Probe Type Non-Reversal Curse Model Reversal Curse Model
Linear ~33% (baseline) ~33% (baseline)
Translational ~33% (baseline) ~33% (baseline)
Bilinear >95% ~33% (baseline)

Model Editing Results

Metric With Bilinear Structure Without Bilinear Structure
Edit Success ~100% ~100%
Logical Generalization High (peak ~90%+) Near 0%
Locality High Low

Key Findings

  • Reversal curse is a representation issue, not an architectural one: Same architecture, different regularization, yields vastly different reasoning abilities.
  • Bilinear structures concentrate in middle layers: Highest accuracy in layers 6-9, consistent with findings that attention heads encode relational operations.
  • Algebraic structures are functional: Matrix transpose \(\approx\) inverse relation, and matrix product \(\approx\) composition; it is not merely a statistical correlation.
  • Optimal editing layer \(\neq\) strongest structure layer: Editing must occur in early layers during "formation" for correct propagation.

Highlights & Insights

  • Profound perspective shift: Redefining the reversal curse from a "model capability defect" to a "missing representation structure" changes the solution paradigm—from seeking better training objectives to focusing on the geometric structure of knowledge.
  • Sophisticated control with synthetic data: The family relation graph is a minimal complete system for testing relational reasoning, elegantly covering inverse and composition with 8 relations.
  • Systematic probe design: The comparative design of linear/translational/bilinear probes clearly rules out alternative hypotheses.
  • Transferable insight: "First check if the model possesses the representation structure required for reasoning, then decide on the algorithm"—this paradigm is applicable to broader AI reliability issues.

Limitations & Future Work

  • Synthetic vs. Real Data: Experiments were conducted on clean synthetic data with 206M parameter models; whether similar bilinear structures exist in large-scale pre-trained models remains unverified.
  • Limited Relation Types: Only 8 family relations were used; real-world knowledge involves thousands of heterogeneous relations, and different knowledge types might use different geometric structures.
  • Simplified Editing Methods: Only basic layer-wise fine-tuning was used, without integration with advanced methods like ROME/MEMIT.
  • Causality Issues: High bilinear probe accuracy does not strictly prove the model "uses" the structure for reasoning (correlation vs. causality).
  • vs. Berglund et al. (2024) Reversal Curse paper: They define the reversal curse as a fundamental LM limitation; this paper proves it's a representation structure issue rather than an inherent defect.
  • vs.
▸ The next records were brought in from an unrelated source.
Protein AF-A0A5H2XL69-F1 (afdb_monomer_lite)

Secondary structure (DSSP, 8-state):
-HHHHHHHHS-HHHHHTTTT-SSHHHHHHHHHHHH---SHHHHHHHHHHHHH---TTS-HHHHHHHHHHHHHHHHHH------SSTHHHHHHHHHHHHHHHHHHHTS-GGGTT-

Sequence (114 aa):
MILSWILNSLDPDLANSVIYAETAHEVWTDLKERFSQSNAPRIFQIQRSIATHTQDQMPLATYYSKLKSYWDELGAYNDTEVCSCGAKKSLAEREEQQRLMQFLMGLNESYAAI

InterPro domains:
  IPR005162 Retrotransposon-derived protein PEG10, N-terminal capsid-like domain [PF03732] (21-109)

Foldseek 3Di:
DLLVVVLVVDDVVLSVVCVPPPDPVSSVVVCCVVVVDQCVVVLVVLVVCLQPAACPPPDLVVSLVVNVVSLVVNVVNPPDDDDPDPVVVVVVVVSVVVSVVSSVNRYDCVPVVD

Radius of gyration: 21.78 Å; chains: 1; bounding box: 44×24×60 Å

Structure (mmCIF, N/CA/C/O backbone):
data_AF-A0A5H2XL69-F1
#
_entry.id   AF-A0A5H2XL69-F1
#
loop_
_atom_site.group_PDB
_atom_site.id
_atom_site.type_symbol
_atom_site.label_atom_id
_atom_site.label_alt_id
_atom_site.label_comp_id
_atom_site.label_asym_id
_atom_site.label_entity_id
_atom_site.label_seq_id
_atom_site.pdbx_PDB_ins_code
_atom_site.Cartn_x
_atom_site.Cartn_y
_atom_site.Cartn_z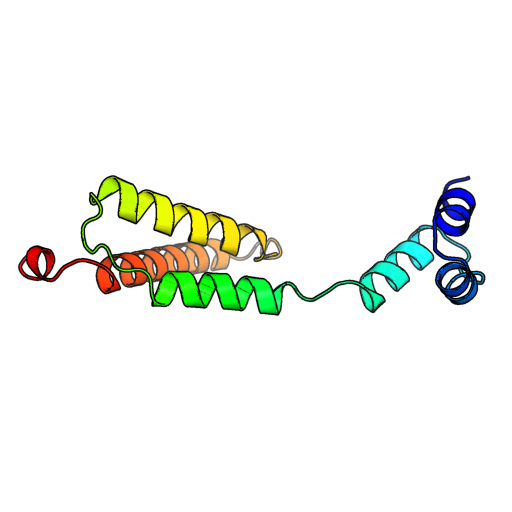
_atom_site.occupancy
_atom_site.B_iso_or_equiv
_atom_site.auth_seq_id
_atom_site.auth_comp_id
_atom_site.auth_asym_id
_atom_site.auth_atom_id
_atom_site.pdbx_PDB_model_num
ATOM 1 N N . MET A 1 1 ? 21.268 -16.624 -25.682 1.00 78.38 1 MET A N 1
ATOM 2 C CA . MET A 1 1 ? 20.064 -17.466 -25.476 1.00 78.38 1 MET A CA 1
ATOM 3 C C . MET A 1 1 ? 18.906 -16.711 -24.821 1.00 78.38 1 MET A C 1
ATOM 5 O O . MET A 1 1 ? 17.823 -16.774 -25.375 1.00 78.38 1 MET A O 1
ATOM 9 N N . ILE A 1 2 ? 19.098 -15.965 -23.723 1.00 86.94 2 ILE A N 1
ATOM 10 C CA . ILE A 1 2 ? 17.989 -15.276 -23.017 1.00 86.94 2 ILE A CA 1
ATOM 11 C C . ILE A 1 2 ? 17.381 -14.115 -23.829 1.00 86.94 2 ILE A C 1
ATOM 13 O O . ILE A 1 2 ? 16.165 -14.026 -23.938 1.00 86.94 2 ILE A O 1
ATOM 17 N N . LEU A 1 3 ? 18.206 -13.267 -24.457 1.00 88.06 3 LEU A N 1
ATOM 18 C CA . LEU A 1 3 ? 17.728 -12.133 -25.265 1.00 88.06 3 LEU A CA 1
ATOM 19 C C . LEU A 1 3 ? 16.790 -12.578 -26.398 1.00 88.06 3 LEU A C 1
ATOM 21 O O . LEU A 1 3 ? 15.687 -12.065 -26.537 1.00 88.06 3 LEU A O 1
ATOM 25 N N . SER A 1 4 ? 17.192 -13.600 -27.157 1.00 88.81 4 SER A N 1
ATOM 26 C CA . SER A 1 4 ? 16.373 -14.167 -28.230 1.00 88.81 4 SER A CA 1
ATOM 27 C C . SER A 1 4 ? 15.060 -14.759 -27.712 1.00 88.81 4 SER A C 1
ATOM 29 O O . SER A 1 4 ? 14.050 -14.659 -28.395 1.00 88.81 4 SER A O 1
ATOM 31 N N . TRP A 1 5 ? 15.041 -15.360 -26.518 1.00 91.44 5 TRP A N 1
ATOM 32 C CA . TRP A 1 5 ? 13.804 -15.868 -25.912 1.00 91.44 5 TRP A CA 1
ATOM 33 C C . TRP A 1 5 ? 12.837 -14.740 -25.562 1.00 91.44 5 TRP A C 1
ATOM 35 O O . TRP A 1 5 ? 11.647 -14.862 -25.834 1.00 91.44 5 TRP A O 1
ATOM 45 N N . ILE A 1 6 ? 13.350 -13.640 -25.010 1.00 87.81 6 ILE A N 1
ATOM 46 C CA . ILE A 1 6 ? 12.539 -12.463 -24.697 1.00 87.81 6 ILE A CA 1
ATOM 47 C C . ILE A 1 6 ? 11.961 -11.883 -25.990 1.00 87.81 6 ILE A C 1
ATOM 49 O O . ILE A 1 6 ? 10.747 -11.782 -26.099 1.00 87.81 6 ILE A O 1
ATOM 53 N N . LEU A 1 7 ? 12.793 -11.607 -27.001 1.00 89.06 7 LEU A N 1
ATOM 54 C CA . LEU A 1 7 ? 12.343 -11.031 -28.277 1.00 89.06 7 LEU A CA 1
ATOM 55 C C . LEU A 1 7 ? 11.273 -11.879 -28.982 1.00 89.06 7 LEU A C 1
ATOM 57 O O . LEU A 1 7 ? 10.324 -11.326 -29.520 1.00 89.06 7 LEU A O 1
ATOM 61 N N . ASN A 1 8 ? 11.394 -13.211 -28.944 1.00 90.62 8 ASN A N 1
ATOM 62 C CA . ASN A 1 8 ? 10.407 -14.114 -29.550 1.00 90.62 8 ASN A CA 1
ATOM 63 C C . ASN A 1 8 ? 9.127 -14.298 -28.717 1.00 90.62 8 ASN A C 1
ATOM 65 O O . ASN A 1 8 ? 8.161 -14.862 -29.219 1.00 90.62 8 ASN A O 1
ATOM 69 N N . SER A 1 9 ? 9.123 -13.875 -27.451 1.00 91.38 9 SER A N 1
ATOM 70 C CA . SER A 1 9 ? 7.949 -13.964 -26.571 1.00 91.38 9 SER A CA 1
ATOM 71 C C . SER A 1 9 ? 7.137 -12.666 -26.535 1.00 91.38 9 SER A C 1
ATOM 73 O O . SER A 1 9 ? 6.058 -12.641 -25.946 1.00 91.38 9 SER A O 1
ATOM 75 N N . LEU A 1 10 ? 7.662 -11.583 -27.115 1.00 89.69 10 LEU A N 1
ATO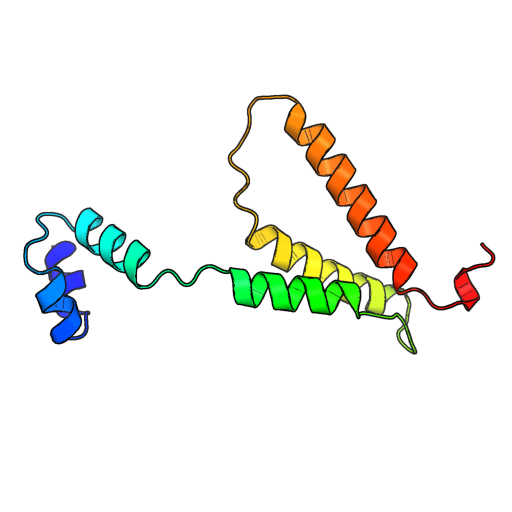M 76 C CA . LEU A 1 10 ? 6.984 -10.295 -27.198 1.00 89.69 10 LEU A CA 1
ATOM 77 C C . LEU A 1 10 ? 6.037 -10.258 -28.395 1.00 89.69 10 LEU A C 1
ATOM 79 O O . LEU A 1 10 ? 6.240 -10.936 -29.402 1.00 89.69 10 LEU A O 1
ATOM 83 N N . ASP A 1 11 ? 5.020 -9.409 -28.283 1.00 92.94 11 ASP A N 1
ATOM 84 C CA . ASP A 1 11 ? 4.226 -9.004 -29.435 1.00 92.94 11 ASP A CA 1
ATOM 85 C C . ASP A 1 11 ? 5.146 -8.434 -30.543 1.00 92.94 11 ASP A C 1
ATOM 87 O O . ASP A 1 11 ? 6.108 -7.734 -30.210 1.00 92.94 11 ASP A O 1
ATOM 91 N N . PRO A 1 12 ? 4.905 -8.715 -31.839 1.00 91.06 12 PRO A N 1
ATOM 92 C CA . PRO A 1 12 ? 5.795 -8.297 -32.923 1.00 91.06 12 PRO A CA 1
ATOM 93 C C . PRO A 1 12 ? 6.077 -6.791 -32.968 1.00 91.06 12 PRO A C 1
ATOM 95 O O . PRO A 1 12 ? 7.218 -6.393 -33.221 1.00 91.06 12 PRO A O 1
ATOM 98 N N . ASP A 1 13 ? 5.082 -5.948 -32.684 1.00 89.94 13 ASP A N 1
ATOM 99 C CA . ASP A 1 13 ? 5.264 -4.492 -32.686 1.00 89.94 13 ASP A CA 1
ATOM 100 C C . ASP A 1 13 ? 6.145 -4.052 -31.513 1.00 89.94 13 ASP A C 1
ATOM 102 O O . ASP A 1 13 ? 7.004 -3.173 -31.640 1.00 89.94 13 ASP A O 1
ATOM 106 N N . LEU A 1 14 ? 5.999 -4.732 -30.377 1.00 87.25 14 LEU A N 1
ATOM 107 C CA . LEU A 1 14 ? 6.815 -4.502 -29.198 1.00 87.25 14 LEU A CA 1
ATOM 108 C C . LEU A 1 14 ? 8.252 -5.006 -29.389 1.00 87.25 14 LEU A C 1
ATOM 110 O O . LEU A 1 14 ? 9.193 -4.288 -29.050 1.00 87.25 14 LEU A O 1
ATOM 114 N N . ALA A 1 15 ? 8.436 -6.183 -29.988 1.00 89.62 15 ALA A N 1
ATOM 115 C CA . ALA A 1 15 ? 9.742 -6.756 -30.307 1.00 89.62 15 ALA A CA 1
ATOM 116 C C . ALA A 1 15 ? 10.548 -5.843 -31.244 1.00 89.62 15 ALA A C 1
ATOM 118 O O . ALA A 1 15 ? 11.731 -5.598 -31.001 1.00 89.62 15 ALA A O 1
ATOM 119 N N . ASN A 1 16 ? 9.897 -5.265 -32.260 1.00 91.25 16 ASN A N 1
ATOM 120 C CA . ASN A 1 16 ? 10.517 -4.303 -33.176 1.00 91.25 16 ASN A CA 1
ATOM 121 C C . ASN A 1 16 ? 11.043 -3.053 -32.457 1.00 91.25 16 ASN A C 1
ATOM 123 O O . ASN A 1 16 ? 12.051 -2.479 -32.863 1.00 91.25 16 ASN A O 1
ATOM 127 N N . SER A 1 17 ? 10.395 -2.643 -31.366 1.00 90.75 17 SER A N 1
ATOM 128 C CA . SER A 1 17 ? 10.786 -1.453 -30.606 1.00 90.75 17 SER A CA 1
ATOM 129 C C . SER A 1 17 ? 12.020 -1.644 -29.709 1.00 90.75 17 SER A C 1
ATOM 131 O O . SER A 1 17 ? 12.570 -0.655 -29.225 1.00 90.75 17 SER A O 1
ATOM 133 N N . VAL A 1 18 ? 12.452 -2.894 -29.495 1.00 89.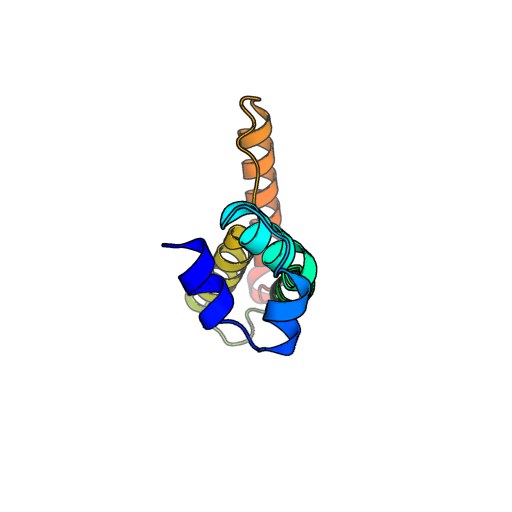88 18 VAL A N 1
ATOM 134 C CA . VAL A 1 18 ? 13.602 -3.276 -28.647 1.00 89.88 18 VAL A CA 1
ATOM 135 C C . VAL A 1 18 ? 14.631 -4.140 -29.391 1.00 89.88 18 VAL A C 1
ATOM 137 O O . VAL A 1 18 ? 15.570 -4.652 -28.788 1.00 89.88 18 VAL A O 1
ATOM 140 N N . ILE A 1 19 ? 14.483 -4.298 -30.711 1.00 89.38 19 ILE A N 1
ATOM 141 C CA . ILE A 1 19 ? 15.295 -5.208 -31.538 1.00 89.38 19 ILE A CA 1
ATOM 142 C C . ILE A 1 19 ? 16.782 -4.826 -31.605 1.00 89.38 19 ILE A C 1
ATOM 144 O O . ILE A 1 19 ? 17.624 -5.676 -31.881 1.00 89.38 19 ILE A O 1
ATOM 148 N N . TYR A 1 20 ? 17.101 -3.555 -31.343 1.00 90.00 20 TYR A N 1
ATOM 149 C CA . TYR A 1 20 ? 18.469 -3.029 -31.331 1.00 90.00 20 TYR A CA 1
ATOM 150 C C . TYR A 1 20 ? 19.162 -3.143 -29.967 1.00 90.00 20 TYR A C 1
ATOM 152 O O . TYR A 1 20 ? 20.320 -2.754 -29.855 1.00 90.00 20 TYR A O 1
ATOM 160 N N . ALA A 1 21 ? 18.476 -3.647 -28.936 1.00 90.19 21 ALA A N 1
ATOM 161 C CA . ALA A 1 21 ? 19.093 -3.885 -27.638 1.00 90.19 21 ALA A CA 1
ATOM 162 C C . ALA A 1 21 ? 20.127 -5.016 -27.734 1.00 90.19 21 ALA A C 1
ATOM 164 O O . ALA A 1 21 ? 19.857 -6.084 -28.291 1.00 90.19 21 ALA A O 1
ATOM 165 N N . GLU A 1 22 ? 21.302 -4.801 -27.153 1.00 91.12 22 GLU A N 1
ATOM 166 C CA . GLU A 1 22 ? 22.406 -5.764 -27.197 1.00 91.12 22 GLU A CA 1
ATOM 167 C C . GLU A 1 22 ? 22.300 -6.789 -26.064 1.00 91.12 22 GLU A C 1
ATOM 169 O O . GLU A 1 22 ? 22.829 -7.904 -26.152 1.00 91.12 22 GLU A O 1
ATOM 174 N N . THR A 1 23 ? 21.573 -6.443 -24.997 1.00 92.69 23 THR A N 1
ATOM 175 C CA . THR A 1 23 ? 21.443 -7.281 -23.806 1.00 92.69 23 THR A CA 1
ATOM 176 C C . THR A 1 23 ? 19.992 -7.526 -23.396 1.00 92.69 23 THR A C 1
ATOM 178 O O . THR A 1 23 ? 19.101 -6.695 -23.549 1.00 92.69 23 THR A O 1
ATOM 181 N N . ALA A 1 24 ? 19.742 -8.693 -22.791 1.00 90.81 24 ALA A N 1
ATOM 182 C CA . ALA A 1 24 ? 18.443 -9.006 -22.185 1.00 90.81 24 ALA A CA 1
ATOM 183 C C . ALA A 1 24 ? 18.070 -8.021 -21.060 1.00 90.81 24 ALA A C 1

Hernandez et al. (2024) Linear Relational Embedding: They argue LMs encode knowledge via linear relations; this paper finds bilinear is the key structure supporting reverse reasoning.
  • vs. ROME/MEMIT Editing Methods: They focus on algorithm design; this paper points out that editing success depends more on whether the model possesses the appropriate representation geometry.
  • vs. Nishi et al. (2025): They found editing "fractures" internal topology; this paper further explains what structure (bilinear) needs protection.

Rating

  • Novelty: ⭐⭐⭐⭐⭐ Attributes reversal curse to representation geometry rather than training objectives, offering a fresh perspective.
  • Experimental Thoroughness: ⭐⭐⭐⭐ Four progressive experiments are well-designed but limited to synthetic data and small models.
  • Writing Quality: ⭐⭐⭐⭐⭐ Clear logical chain, excellent charts, and concise formulas.
  • Value: ⭐⭐⭐⭐ High heuristic value for understanding LM knowledge representation and editing mechanisms, though practical application requires more validation.